All nice to have, but all would cost you, so depends how much money you can justify for the job. I've had help building my new guest house & shed, but I'm quite jealous of what Dibs has managed on his own here


----------



## ByronBlack (16 Oct 2009)

I hope you have thought about security - the front-doors which I assume will be glass panelled - will allow anyone to see what you have got, and get it quite easily. Otherwise, it's a great looking workshop. I know how hard it can be to do on your own, you've done a great job.


----------



## MrD (16 Oct 2009)

Hi,

The workshop is 4.5m * 3m and is a nice size for me.

Security is a concern so I will have blinds on my windows and several good locks. The insides of the doors will be 12mm ply so very sturdy and I have security firedoor hinges and strong double glazing.

I went for 10mm armoured cable as people here suggest - was not too bad as I got it trade (£60 for 20m)

Here are some more pics:


----------



## crazylilting (16 Oct 2009)

> I hope you have thought about security - the front-doors which I assume will be glass paneled - will allow anyone to see what you have got, and get it quite easily.



This was my first thought to!
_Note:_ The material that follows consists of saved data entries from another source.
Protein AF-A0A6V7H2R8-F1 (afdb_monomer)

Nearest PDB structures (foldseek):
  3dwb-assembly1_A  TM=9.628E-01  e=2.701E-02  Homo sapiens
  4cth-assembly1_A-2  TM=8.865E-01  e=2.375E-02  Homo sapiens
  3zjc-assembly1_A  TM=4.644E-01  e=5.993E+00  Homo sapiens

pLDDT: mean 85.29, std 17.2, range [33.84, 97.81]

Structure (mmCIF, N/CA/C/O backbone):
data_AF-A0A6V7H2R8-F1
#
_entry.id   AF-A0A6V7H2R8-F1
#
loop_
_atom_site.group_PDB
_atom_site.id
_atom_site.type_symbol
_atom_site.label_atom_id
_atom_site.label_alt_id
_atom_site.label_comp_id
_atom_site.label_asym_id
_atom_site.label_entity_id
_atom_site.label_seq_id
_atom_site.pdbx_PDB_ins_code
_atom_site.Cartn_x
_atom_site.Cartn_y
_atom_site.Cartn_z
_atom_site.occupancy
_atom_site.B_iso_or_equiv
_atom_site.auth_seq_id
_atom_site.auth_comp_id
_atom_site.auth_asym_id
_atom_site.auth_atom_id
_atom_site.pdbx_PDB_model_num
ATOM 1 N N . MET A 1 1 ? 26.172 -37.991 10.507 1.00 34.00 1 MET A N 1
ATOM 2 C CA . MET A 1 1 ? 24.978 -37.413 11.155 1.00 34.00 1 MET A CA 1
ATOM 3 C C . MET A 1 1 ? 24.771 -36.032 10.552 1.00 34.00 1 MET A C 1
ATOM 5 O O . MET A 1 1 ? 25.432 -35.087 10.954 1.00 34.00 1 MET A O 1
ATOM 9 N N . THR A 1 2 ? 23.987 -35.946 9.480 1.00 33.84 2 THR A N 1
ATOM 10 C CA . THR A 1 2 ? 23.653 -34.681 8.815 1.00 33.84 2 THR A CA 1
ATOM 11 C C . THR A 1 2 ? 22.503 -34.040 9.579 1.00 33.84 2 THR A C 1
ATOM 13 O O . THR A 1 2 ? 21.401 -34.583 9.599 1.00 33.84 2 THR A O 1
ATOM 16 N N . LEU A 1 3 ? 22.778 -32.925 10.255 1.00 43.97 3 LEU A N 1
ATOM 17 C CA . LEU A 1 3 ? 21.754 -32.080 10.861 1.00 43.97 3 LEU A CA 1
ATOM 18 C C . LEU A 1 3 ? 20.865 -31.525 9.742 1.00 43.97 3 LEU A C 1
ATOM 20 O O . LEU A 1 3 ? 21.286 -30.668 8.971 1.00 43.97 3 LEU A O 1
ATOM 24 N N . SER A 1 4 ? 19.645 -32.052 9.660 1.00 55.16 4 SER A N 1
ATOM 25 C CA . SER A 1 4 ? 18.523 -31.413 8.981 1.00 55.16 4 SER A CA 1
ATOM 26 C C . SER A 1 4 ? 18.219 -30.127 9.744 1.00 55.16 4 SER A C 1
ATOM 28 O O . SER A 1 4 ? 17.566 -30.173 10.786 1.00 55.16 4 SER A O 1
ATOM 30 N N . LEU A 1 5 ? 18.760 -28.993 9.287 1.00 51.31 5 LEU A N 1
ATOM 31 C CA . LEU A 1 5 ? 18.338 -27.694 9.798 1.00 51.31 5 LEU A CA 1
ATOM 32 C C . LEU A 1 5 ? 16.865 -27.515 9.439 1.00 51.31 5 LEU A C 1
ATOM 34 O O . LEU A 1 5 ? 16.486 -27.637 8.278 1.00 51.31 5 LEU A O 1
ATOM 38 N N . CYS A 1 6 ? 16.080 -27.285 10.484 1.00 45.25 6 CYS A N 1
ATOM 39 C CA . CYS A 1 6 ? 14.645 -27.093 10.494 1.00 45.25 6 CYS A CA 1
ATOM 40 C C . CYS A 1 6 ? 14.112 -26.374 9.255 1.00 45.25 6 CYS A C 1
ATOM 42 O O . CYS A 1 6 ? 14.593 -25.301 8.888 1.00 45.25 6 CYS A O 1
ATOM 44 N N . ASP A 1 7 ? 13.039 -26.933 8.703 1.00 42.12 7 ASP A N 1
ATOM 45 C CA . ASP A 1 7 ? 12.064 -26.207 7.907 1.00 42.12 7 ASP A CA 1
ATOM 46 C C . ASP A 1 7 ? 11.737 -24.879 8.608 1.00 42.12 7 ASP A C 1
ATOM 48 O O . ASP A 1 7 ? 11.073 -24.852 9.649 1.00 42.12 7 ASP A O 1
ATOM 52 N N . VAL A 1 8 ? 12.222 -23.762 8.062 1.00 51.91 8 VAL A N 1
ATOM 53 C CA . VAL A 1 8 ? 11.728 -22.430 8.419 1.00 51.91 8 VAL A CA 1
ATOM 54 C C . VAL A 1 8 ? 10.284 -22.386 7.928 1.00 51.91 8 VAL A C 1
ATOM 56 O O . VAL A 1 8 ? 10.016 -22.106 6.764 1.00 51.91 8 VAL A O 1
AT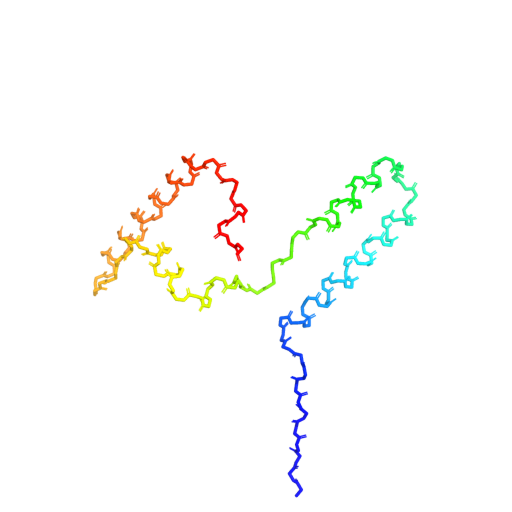OM 59 N N . LYS A 1 9 ? 9.351 -22.767 8.805 1.00 57.75 9 LYS A N 1
ATOM 60 C CA . LYS A 1 9 ? 7.926 -22.903 8.478 1.00 57.75 9 LYS A CA 1
ATOM 61 C C . LYS A 1 9 ? 7.207 -21.576 8.209 1.00 57.75 9 LYS A C 1
ATOM 63 O O . LYS A 1 9 ? 6.068 -21.623 7.767 1.00 57.75 9 LYS A O 1
ATOM 68 N N . TYR A 1 10 ? 7.850 -20.428 8.424 1.00 55.31 10 TYR A N 1
ATOM 69 C CA . TYR A 1 10 ? 7.238 -19.109 8.243 1.00 55.31 10 TYR A CA 1
ATOM 70 C C . TYR A 1 10 ? 8.214 -18.154 7.554 1.00 55.31 10 TYR A C 1
ATOM 72 O O . TYR A 1 10 ? 9.361 -18.011 7.985 1.00 55.31 10 TYR A O 1
ATOM 80 N N . GLY A 1 11 ? 7.789 -17.519 6.460 1.00 78.44 11 GLY A N 1
ATOM 81 C CA . GLY A 1 11 ? 8.589 -16.499 5.785 1.00 78.44 11 GLY A CA 1
ATOM 82 C C . GLY A 1 11 ? 8.660 -15.216 6.618 1.00 78.44 11 GLY A C 1
ATOM 83 O O . GLY A 1 11 ? 7.786 -14.946 7.435 1.00 78.44 11 GLY A O 1
ATOM 84 N N . GLY A 1 12 ? 9.673 -14.369 6.395 1.00 87.06 12 GLY A N 1
ATOM 85 C CA . GLY A 1 12 ? 9.821 -13.111 7.149 1.00 87.06 12 GLY A CA 1
ATOM 86 C C . GLY A 1 12 ? 8.627 -12.146 7.028 1.00 87.06 12 GLY A C 1
ATOM 87 O O . GLY A 1 12 ? 8.388 -11.355 7.933 1.00 87.06 12 GLY A O 1
ATOM 88 N N . ARG A 1 13 ? 7.846 -12.235 5.939 1.00 88.38 13 ARG A N 1
ATOM 89 C CA . ARG A 1 13 ? 6.581 -11.495 5.780 1.00 88.38 13 ARG A CA 1
ATOM 90 C C . ARG A 1 13 ? 5.502 -11.995 6.742 1.00 88.38 13 ARG A C 1
ATOM 92 O O . ARG A 1 13 ? 4.782 -11.171 7.289 1.00 88.38 13 ARG A O 1
ATOM 99 N N . ASP A 1 14 ? 5.409 -13.308 6.931 1.00 91.00 14 ASP A N 1
ATOM 100 C CA . ASP A 1 14 ? 4.378 -13.930 7.765 1.00 91.00 14 ASP A CA 1
ATOM 101 C C . ASP A 1 14 ? 4.619 -13.561 9.231 1.00 91.00 14 ASP A C 1
ATOM 103 O O . ASP A 1 14 ? 3.728 -13.030 9.880 1.00 91.00 14 ASP A O 1
ATOM 107 N N . MET A 1 15 ? 5.873 -13.654 9.694 1.00 93.75 15 MET A N 1
ATOM 108 C CA . MET A 1 15 ? 6.250 -13.203 11.041 1.00 93.75 15 MET A CA 1
ATOM 109 C C . MET A 1 15 ? 5.937 -11.719 11.275 1.00 93.75 15 MET A C 1
ATOM 111 O O . MET A 1 15 ? 5.490 -11.337 12.349 1.00 93.75 15 MET A O 1
ATOM 115 N N . ALA A 1 16 ? 6.180 -10.861 10.279 1.00 93.31 16 ALA A N 1
ATOM 116 C CA . ALA A 1 16 ? 5.841 -9.445 10.383 1.00 93.31 16 ALA A CA 1
ATOM 117 C C . ALA A 1 16 ? 4.325 -9.208 10.440 1.00 93.31 16 ALA A C 1
ATOM 119 O O . ALA A 1 16 ? 3.893 -8.292 11.132 1.00 93.31 16 ALA A O 1
ATOM 120 N N . SER A 1 17 ? 3.531 -10.025 9.743 1.00 93.69 17 SER A N 1
ATOM 121 C CA . SER A 1 17 ? 2.068 -9.977 9.823 1.00 93.69 17 SER A CA 1
ATOM 122 C C . SER A 1 17 ? 1.574 -10.367 11.207 1.00 93.69 17 SER A C 1
ATOM 124 O O . SER A 1 17 ? 0.786 -9.629 11.788 1.00 93.69 17 SER A O 1
ATOM 126 N N . ASP A 1 18 ? 2.103 -11.456 11.761 1.00 94.62 18 ASP A N 1
ATOM 127 C CA . ASP A 1 18 ? 1.732 -11.923 13.097 1.00 94.62 18 ASP A CA 1
ATOM 128 C C . ASP A 1 18 ? 2.070 -10.868 14.164 1.00 94.62 18 ASP A C 1
ATOM 130 O O . ASP A 1 18 ? 1.243 -10.550 15.015 1.00 94.62 18 ASP A O 1
ATOM 134 N N . MET A 1 19 ? 3.249 -10.238 14.071 1.00 94.81 19 MET A N 1
ATOM 135 C CA . MET A 1 19 ? 3.630 -9.144 14.976 1.00 94.81 19 MET A CA 1
ATOM 136 C C . MET A 1 19 ? 2.691 -7.932 14.872 1.00 94.81 19 MET A C 1
ATOM 138 O O . MET A 1 19 ? 2.398 -7.298 15.885 1.00 94.81 19 MET A O 1
ATOM 142 N N . VAL A 1 20 ? 2.220 -7.583 13.669 1.00 95.00 20 VAL A N 1
ATOM 143 C CA . VAL A 1 20 ? 1.248 -6.488 13.492 1.00 95.00 20 VAL A CA 1
ATOM 144 C C . VAL A 1 20 ? -0.088 -6.838 14.147 1.00 95.00 20 VAL A C 1
ATOM 146 O O . VAL A 1 20 ? -0.681 -5.974 14.792 1.00 95.00 20 VAL A O 1
ATOM 149 N N . ASP A 1 21 ? -0.524 -8.093 14.051 1.00 94.50 21 ASP A N 1
ATOM 150 C CA . ASP A 1 21 ? -1.775 -8.559 14.658 1.00 94.50 21 ASP A CA 1
ATOM 151 C C . ASP A 1 21 ? -1.701 -8.548 16.191 1.00 94.50 21 ASP A C 1
ATOM 153 O O . ASP A 1 21 ? -2.643 -8.121 16.865 1.00 94.50 21 ASP A O 1
ATOM 157 N N . GLU A 1 22 ? -0.555 -8.934 16.755 1.00 96.50 22 GLU A N 1
ATOM 158 C CA . GLU A 1 22 ? -0.293 -8.824 18.193 1.00 96.50 22 GLU A CA 1
ATOM 159 C C . GLU A 1 22 ? -0.314 -7.365 18.673 1.00 96.50 22 GLU A C 1
ATOM 161 O O . GLU A 1 22 ? -0.939 -7.059 19.691 1.00 96.50 22 GLU A O 1
ATOM 166 N N . ILE A 1 23 ? 0.308 -6.447 17.923 1.00 95.81 23 ILE A N 1
ATOM 167 C CA . ILE A 1 23 ? 0.294 -5.010 18.237 1.00 95.81 23 ILE A CA 1
ATOM 168 C C . ILE A 1 23 ? -1.128 -4.453 18.165 1.00 95.81 23 ILE A C 1
ATOM 170 O O . ILE A 1 23 ? -1.539 -3.720 19.064 1.00 95.81 23 ILE A O 1
ATOM 174 N N . GLN A 1 24 ? -1.889 -4.796 17.124 1.00 96.25 24 GLN A N 1
ATOM 175 C CA . GLN A 1 24 ? -3.268 -4.334 16.968 1.00 96.25 24 GLN A CA 1
ATOM 176 C C . GLN A 1 24 ? -4.132 -4.765 18.158 1.00 96.25 24 GLN A C 1
ATOM 178 O O . GLN A 1 24 ? -4.868 -3.946 18.710 1.00 96.25 24 GLN A O 1
ATOM 183 N N . LYS A 1 25 ? -3.980 -6.013 18.606 1.00 96.19 25 LYS A N 1
ATOM 184 C CA . LYS A 1 25 ? -4.686 -6.545 19.774 1.00 96.19 25 LYS A CA 1
ATOM 185 C C . LYS A 1 25 ? -4.315 -5.827 21.074 1.00 96.19 25 LYS A C 1
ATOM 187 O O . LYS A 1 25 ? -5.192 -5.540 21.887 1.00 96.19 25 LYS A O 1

I moved into my new shop thinking of how lovely it is to have so many windows looking onto the garden *birds whistling*
Second night in one of those windows were broken without us hearing anything at all and my tools were nicked! The next day the windows were boarded up and an alarm system was installed. I'm still replacing stolen tools and will be for some time...

That being said i sure miss being able to see outside while working.


----------



## Dibs-h (16 Oct 2009)

Windows - I thought about them too. Natural light is a definte yes - but having all my gear nicked isn't. So laminated glass on both sides of the DG unit. With steel "shutters" on the inside - pad locked when I'm not in.

Not to mention the window film you find on commercial windows (bronze colour).

Alarm obligatory. PIR's and Viper shock sensors on the windows\doors and door contacts.

I'd certainly recommend smartwater - makes it that just more unplatable for the theiving scumbags.

Built a shed and put £1000's worth of gear in there - start thinking like a thief! If not get the local crime prevenation officer round for an assessment. Better still if you manage to speak to their Scenes of Crimes people - they are more likely to tell you how the scum are likely to get in based on your setup.


----------



## crazylilting (16 Oct 2009)

An odd thing the crime lab told me to do is put down cardboard where they would have to step. Apparently they solve a lot of crimes by footprints and cardboard is the best way to get imprints.

Because of the dusty nature of workshops finger prints are near impossible to lift even when it looks like there is a print to lift.


----------



## MrD (16 Oct 2009)

wow - you guys must live in bad areas!

My last house I was burgled twice in one year but they did not touch my shed.

Thanks for the insight.


----------



## NewtoWood (17 Oct 2009)

Unfortunately it doesn't seem to matter where you live these days to be the victim of crime. 

I live in a small town with low levels of crime but still have a GSM alarm fitted to my shed so that I can sleep well at night. 

It has the feature to ring a series of pre-defined numbers as well as text me that the alarm has activated wherever I am. I can then listen in to hear what is going on and alert plod if necessary or reset the alarm remotely. If I don't answer the call it will then ring 5 other numbers as a back up. As an added bonus it also has a smokealarm as standard. All this is wireless and takes no time to set up.

The alarm cost me under £200 which is alot but replacing my tools would be substantially more and I couldn't afford to do so. 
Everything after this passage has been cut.